EXERCISE REQUIREMENTS: Each line of the data below that carries the word "subunit" needs to be copied.

EXERCISE INPUTS:
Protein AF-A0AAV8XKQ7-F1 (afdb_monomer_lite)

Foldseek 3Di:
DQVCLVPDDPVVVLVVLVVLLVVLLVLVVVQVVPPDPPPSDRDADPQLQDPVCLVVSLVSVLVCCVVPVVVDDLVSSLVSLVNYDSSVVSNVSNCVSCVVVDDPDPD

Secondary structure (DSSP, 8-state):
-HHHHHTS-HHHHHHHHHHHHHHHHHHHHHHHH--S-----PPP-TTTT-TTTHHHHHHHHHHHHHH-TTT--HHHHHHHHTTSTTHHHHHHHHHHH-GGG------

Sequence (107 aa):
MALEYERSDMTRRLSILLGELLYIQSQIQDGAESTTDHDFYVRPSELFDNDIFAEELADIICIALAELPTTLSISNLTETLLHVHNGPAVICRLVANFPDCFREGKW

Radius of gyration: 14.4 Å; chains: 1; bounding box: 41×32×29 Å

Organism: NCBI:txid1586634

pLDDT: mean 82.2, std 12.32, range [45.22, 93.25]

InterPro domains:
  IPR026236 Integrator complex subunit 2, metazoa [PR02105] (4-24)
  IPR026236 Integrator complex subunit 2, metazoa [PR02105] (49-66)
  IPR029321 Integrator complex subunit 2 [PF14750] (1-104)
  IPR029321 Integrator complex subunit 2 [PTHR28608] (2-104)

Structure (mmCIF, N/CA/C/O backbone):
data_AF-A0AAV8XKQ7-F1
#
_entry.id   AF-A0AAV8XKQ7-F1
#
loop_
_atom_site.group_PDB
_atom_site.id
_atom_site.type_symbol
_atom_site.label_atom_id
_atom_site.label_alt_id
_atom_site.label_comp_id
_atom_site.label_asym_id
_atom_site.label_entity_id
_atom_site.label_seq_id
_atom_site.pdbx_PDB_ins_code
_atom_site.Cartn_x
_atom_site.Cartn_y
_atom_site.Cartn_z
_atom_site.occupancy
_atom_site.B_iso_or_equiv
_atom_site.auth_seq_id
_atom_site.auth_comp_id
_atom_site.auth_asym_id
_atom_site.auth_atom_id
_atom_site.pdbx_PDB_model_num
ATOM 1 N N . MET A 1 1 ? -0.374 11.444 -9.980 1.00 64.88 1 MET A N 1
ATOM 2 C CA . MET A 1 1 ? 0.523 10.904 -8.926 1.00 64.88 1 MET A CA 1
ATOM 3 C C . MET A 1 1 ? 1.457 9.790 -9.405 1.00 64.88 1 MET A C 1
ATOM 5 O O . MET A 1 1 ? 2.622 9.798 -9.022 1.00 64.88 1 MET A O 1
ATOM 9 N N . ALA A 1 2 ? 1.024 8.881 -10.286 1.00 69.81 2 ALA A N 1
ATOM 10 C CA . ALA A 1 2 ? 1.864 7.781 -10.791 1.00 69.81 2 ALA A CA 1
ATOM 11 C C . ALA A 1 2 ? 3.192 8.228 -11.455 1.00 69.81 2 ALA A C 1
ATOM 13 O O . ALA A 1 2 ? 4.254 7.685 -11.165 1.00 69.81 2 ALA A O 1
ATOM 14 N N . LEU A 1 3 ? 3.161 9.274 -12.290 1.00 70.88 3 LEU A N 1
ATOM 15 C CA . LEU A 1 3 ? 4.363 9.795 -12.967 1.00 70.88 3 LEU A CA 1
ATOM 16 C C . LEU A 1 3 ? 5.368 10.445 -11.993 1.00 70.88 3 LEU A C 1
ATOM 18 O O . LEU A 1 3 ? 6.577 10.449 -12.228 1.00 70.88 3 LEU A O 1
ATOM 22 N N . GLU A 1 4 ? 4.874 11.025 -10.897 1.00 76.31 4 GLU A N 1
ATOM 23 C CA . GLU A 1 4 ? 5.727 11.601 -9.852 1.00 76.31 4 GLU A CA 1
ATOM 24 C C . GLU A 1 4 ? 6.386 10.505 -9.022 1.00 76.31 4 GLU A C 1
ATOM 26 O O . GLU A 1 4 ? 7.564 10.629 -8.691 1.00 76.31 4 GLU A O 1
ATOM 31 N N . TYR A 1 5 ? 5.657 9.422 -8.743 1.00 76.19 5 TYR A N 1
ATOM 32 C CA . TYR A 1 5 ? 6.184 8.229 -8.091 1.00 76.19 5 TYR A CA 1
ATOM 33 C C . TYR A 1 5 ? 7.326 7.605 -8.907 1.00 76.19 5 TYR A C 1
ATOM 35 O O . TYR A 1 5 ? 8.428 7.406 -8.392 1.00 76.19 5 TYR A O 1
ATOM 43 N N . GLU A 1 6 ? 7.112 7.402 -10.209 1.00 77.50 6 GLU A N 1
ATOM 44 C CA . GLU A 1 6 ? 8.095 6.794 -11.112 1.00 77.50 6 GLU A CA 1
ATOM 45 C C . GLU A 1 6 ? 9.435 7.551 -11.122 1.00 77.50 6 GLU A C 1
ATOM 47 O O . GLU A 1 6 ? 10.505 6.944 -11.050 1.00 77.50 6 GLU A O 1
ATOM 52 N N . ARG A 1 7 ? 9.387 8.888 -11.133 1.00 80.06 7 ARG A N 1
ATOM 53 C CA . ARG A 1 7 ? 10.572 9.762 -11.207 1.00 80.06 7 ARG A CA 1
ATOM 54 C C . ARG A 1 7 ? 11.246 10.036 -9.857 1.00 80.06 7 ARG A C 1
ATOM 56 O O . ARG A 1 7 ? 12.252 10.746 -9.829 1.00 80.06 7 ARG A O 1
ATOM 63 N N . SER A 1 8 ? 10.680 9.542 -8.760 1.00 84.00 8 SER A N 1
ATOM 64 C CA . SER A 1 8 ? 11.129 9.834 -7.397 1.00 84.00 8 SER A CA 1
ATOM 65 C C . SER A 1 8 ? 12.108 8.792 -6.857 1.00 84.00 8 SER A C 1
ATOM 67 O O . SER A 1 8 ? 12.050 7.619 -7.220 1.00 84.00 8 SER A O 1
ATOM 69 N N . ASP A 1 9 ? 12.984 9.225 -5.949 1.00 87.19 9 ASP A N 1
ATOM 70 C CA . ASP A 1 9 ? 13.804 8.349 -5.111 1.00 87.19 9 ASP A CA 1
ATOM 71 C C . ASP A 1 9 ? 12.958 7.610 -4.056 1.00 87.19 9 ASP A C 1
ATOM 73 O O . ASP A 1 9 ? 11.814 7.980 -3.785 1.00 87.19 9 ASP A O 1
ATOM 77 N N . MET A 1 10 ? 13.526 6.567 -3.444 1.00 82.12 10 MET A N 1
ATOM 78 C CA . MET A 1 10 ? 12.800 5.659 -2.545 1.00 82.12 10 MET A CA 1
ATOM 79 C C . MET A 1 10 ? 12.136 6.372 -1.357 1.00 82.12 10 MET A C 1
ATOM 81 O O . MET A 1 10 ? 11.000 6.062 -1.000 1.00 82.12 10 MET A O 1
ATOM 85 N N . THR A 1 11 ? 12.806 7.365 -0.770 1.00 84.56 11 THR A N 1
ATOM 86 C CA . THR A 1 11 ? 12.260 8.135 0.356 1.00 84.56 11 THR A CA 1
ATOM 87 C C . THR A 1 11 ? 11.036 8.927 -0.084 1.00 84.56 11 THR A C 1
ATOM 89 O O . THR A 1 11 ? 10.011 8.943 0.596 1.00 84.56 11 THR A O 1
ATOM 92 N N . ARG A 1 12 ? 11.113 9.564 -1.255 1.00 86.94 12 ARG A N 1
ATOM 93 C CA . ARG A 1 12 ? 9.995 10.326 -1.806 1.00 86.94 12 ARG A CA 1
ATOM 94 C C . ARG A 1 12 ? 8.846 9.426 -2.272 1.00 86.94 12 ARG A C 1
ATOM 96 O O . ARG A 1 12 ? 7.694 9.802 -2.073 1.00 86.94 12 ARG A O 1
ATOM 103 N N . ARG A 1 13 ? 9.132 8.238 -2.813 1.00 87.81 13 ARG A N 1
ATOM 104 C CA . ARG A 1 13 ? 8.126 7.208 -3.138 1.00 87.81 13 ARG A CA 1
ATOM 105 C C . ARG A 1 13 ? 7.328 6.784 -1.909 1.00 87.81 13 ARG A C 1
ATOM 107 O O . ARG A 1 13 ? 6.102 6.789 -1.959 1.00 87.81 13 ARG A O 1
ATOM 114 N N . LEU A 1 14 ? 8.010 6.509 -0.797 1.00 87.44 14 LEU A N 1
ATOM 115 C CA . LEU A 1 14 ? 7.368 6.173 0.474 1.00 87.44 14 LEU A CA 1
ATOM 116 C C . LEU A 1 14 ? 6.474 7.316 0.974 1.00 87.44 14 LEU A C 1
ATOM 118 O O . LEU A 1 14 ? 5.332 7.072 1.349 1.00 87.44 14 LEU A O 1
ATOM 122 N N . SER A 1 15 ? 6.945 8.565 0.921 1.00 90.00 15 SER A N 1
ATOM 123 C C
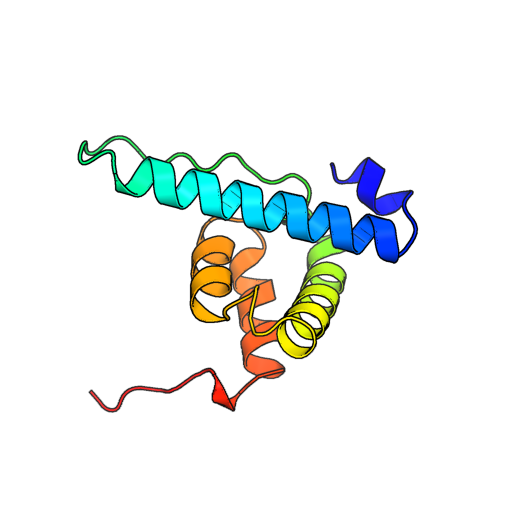A . SER A 1 15 ? 6.128 9.726 1.302 1.00 90.00 15 SER A CA 1
ATOM 124 C C . SER A 1 15 ? 4.879 9.889 0.430 1.00 90.00 15 SER A C 1
ATOM 126 O O . SER A 1 15 ? 3.816 10.209 0.956 1.00 90.00 15 SER A O 1
ATOM 128 N N . ILE A 1 16 ? 4.990 9.662 -0.886 1.00 90.94 16 ILE A N 1
ATOM 129 C CA . ILE A 1 16 ? 3.846 9.706 -1.814 1.00 90.94 16 ILE A CA 1
ATOM 130 C C . ILE A 1 16 ? 2.848 8.595 -1.471 1.00 90.94 16 ILE A C 1
ATOM 132 O O . ILE A 1 16 ? 1.660 8.872 -1.339 1.00 90.94 16 ILE A O 1
ATOM 136 N N . LEU A 1 17 ? 3.330 7.365 -1.273 1.00 91.12 17 LEU A N 1
ATOM 137 C CA . LEU A 1 17 ? 2.498 6.217 -0.912 1.00 91.12 17 LEU A CA 1
ATOM 138 C C . LEU A 1 17 ? 1.749 6.459 0.401 1.00 91.12 17 LEU A C 1
ATOM 140 O O . LEU A 1 17 ? 0.535 6.280 0.451 1.00 91.12 17 LEU A O 1
ATOM 144 N N . LEU A 1 18 ? 2.451 6.887 1.455 1.00 90.75 18 LEU A N 1
ATOM 145 C CA . LEU A 1 18 ? 1.831 7.169 2.750 1.00 90.75 18 LEU A CA 1
ATOM 146 C C . LEU A 1 18 ? 0.830 8.322 2.657 1.00 90.75 18 LEU A C 1
ATOM 148 O O . LEU A 1 18 ? -0.238 8.239 3.253 1.00 90.75 18 LEU A O 1
ATOM 152 N N . GLY A 1 19 ? 1.157 9.379 1.908 1.00 91.19 19 GLY A N 1
ATOM 153 C CA . GLY A 1 19 ? 0.248 10.501 1.686 1.00 91.19 19 GLY A CA 1
ATOM 154 C C . GLY A 1 19 ? -1.055 10.061 1.024 1.00 91.19 19 GLY A C 1
ATOM 155 O O . GLY A 1 19 ? -2.129 10.429 1.492 1.00 91.19 19 GLY A O 1
ATOM 156 N N . GLU A 1 20 ? -0.958 9.223 -0.006 1.00 90.31 20 GLU A N 1
ATOM 157 C CA . GLU A 1 20 ? -2.123 8.686 -0.709 1.00 90.31 20 GLU A CA 1
ATOM 158 C C . GLU A 1 20 ? -2.954 7.762 0.187 1.00 90.31 20 GLU A C 1
ATOM 160 O O . GLU A 1 20 ? -4.176 7.877 0.256 1.00 90.31 20 GLU A O 1
ATOM 165 N N . LEU A 1 21 ? -2.292 6.884 0.940 1.00 90.06 21 LEU A N 1
ATOM 166 C CA . LEU A 1 21 ? -2.952 5.951 1.845 1.00 90.06 21 LEU A CA 1
ATOM 167 C C . LEU A 1 21 ? -3.722 6.679 2.954 1.00 90.06 21 LEU A C 1
ATOM 169 O O . LEU A 1 21 ? -4.892 6.383 3.196 1.00 90.06 21 LEU A O 1
ATOM 173 N N . LEU A 1 22 ? -3.087 7.663 3.596 1.00 89.62 22 LEU A N 1
ATOM 174 C CA . LEU A 1 22 ? -3.716 8.483 4.633 1.00 89.62 22 LEU A CA 1
ATOM 175 C C . LEU A 1 22 ? -4.839 9.359 4.063 1.00 89.62 22 LEU A C 1
ATOM 177 O O . LEU A 1 22 ? -5.845 9.582 4.734 1.00 89.62 22 LEU A O 1
ATOM 181 N N . TYR A 1 23 ? -4.698 9.836 2.823 1.00 89.69 23 TYR A N 1
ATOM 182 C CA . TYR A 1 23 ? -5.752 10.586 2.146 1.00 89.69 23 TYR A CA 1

RESULT BELOW:
  IPR026236 Integrator complex subunit 2, metazoa [PR02105] (4-24)
  IPR026236 Integrator complex subunit 2, metazoa [PR02105] (49-66)
  IPR029321 Integrator complex subunit 2 [PF14750] (1-104)
  IPR029321 Integrator complex subunit 2 [PTHR28608] (2-104)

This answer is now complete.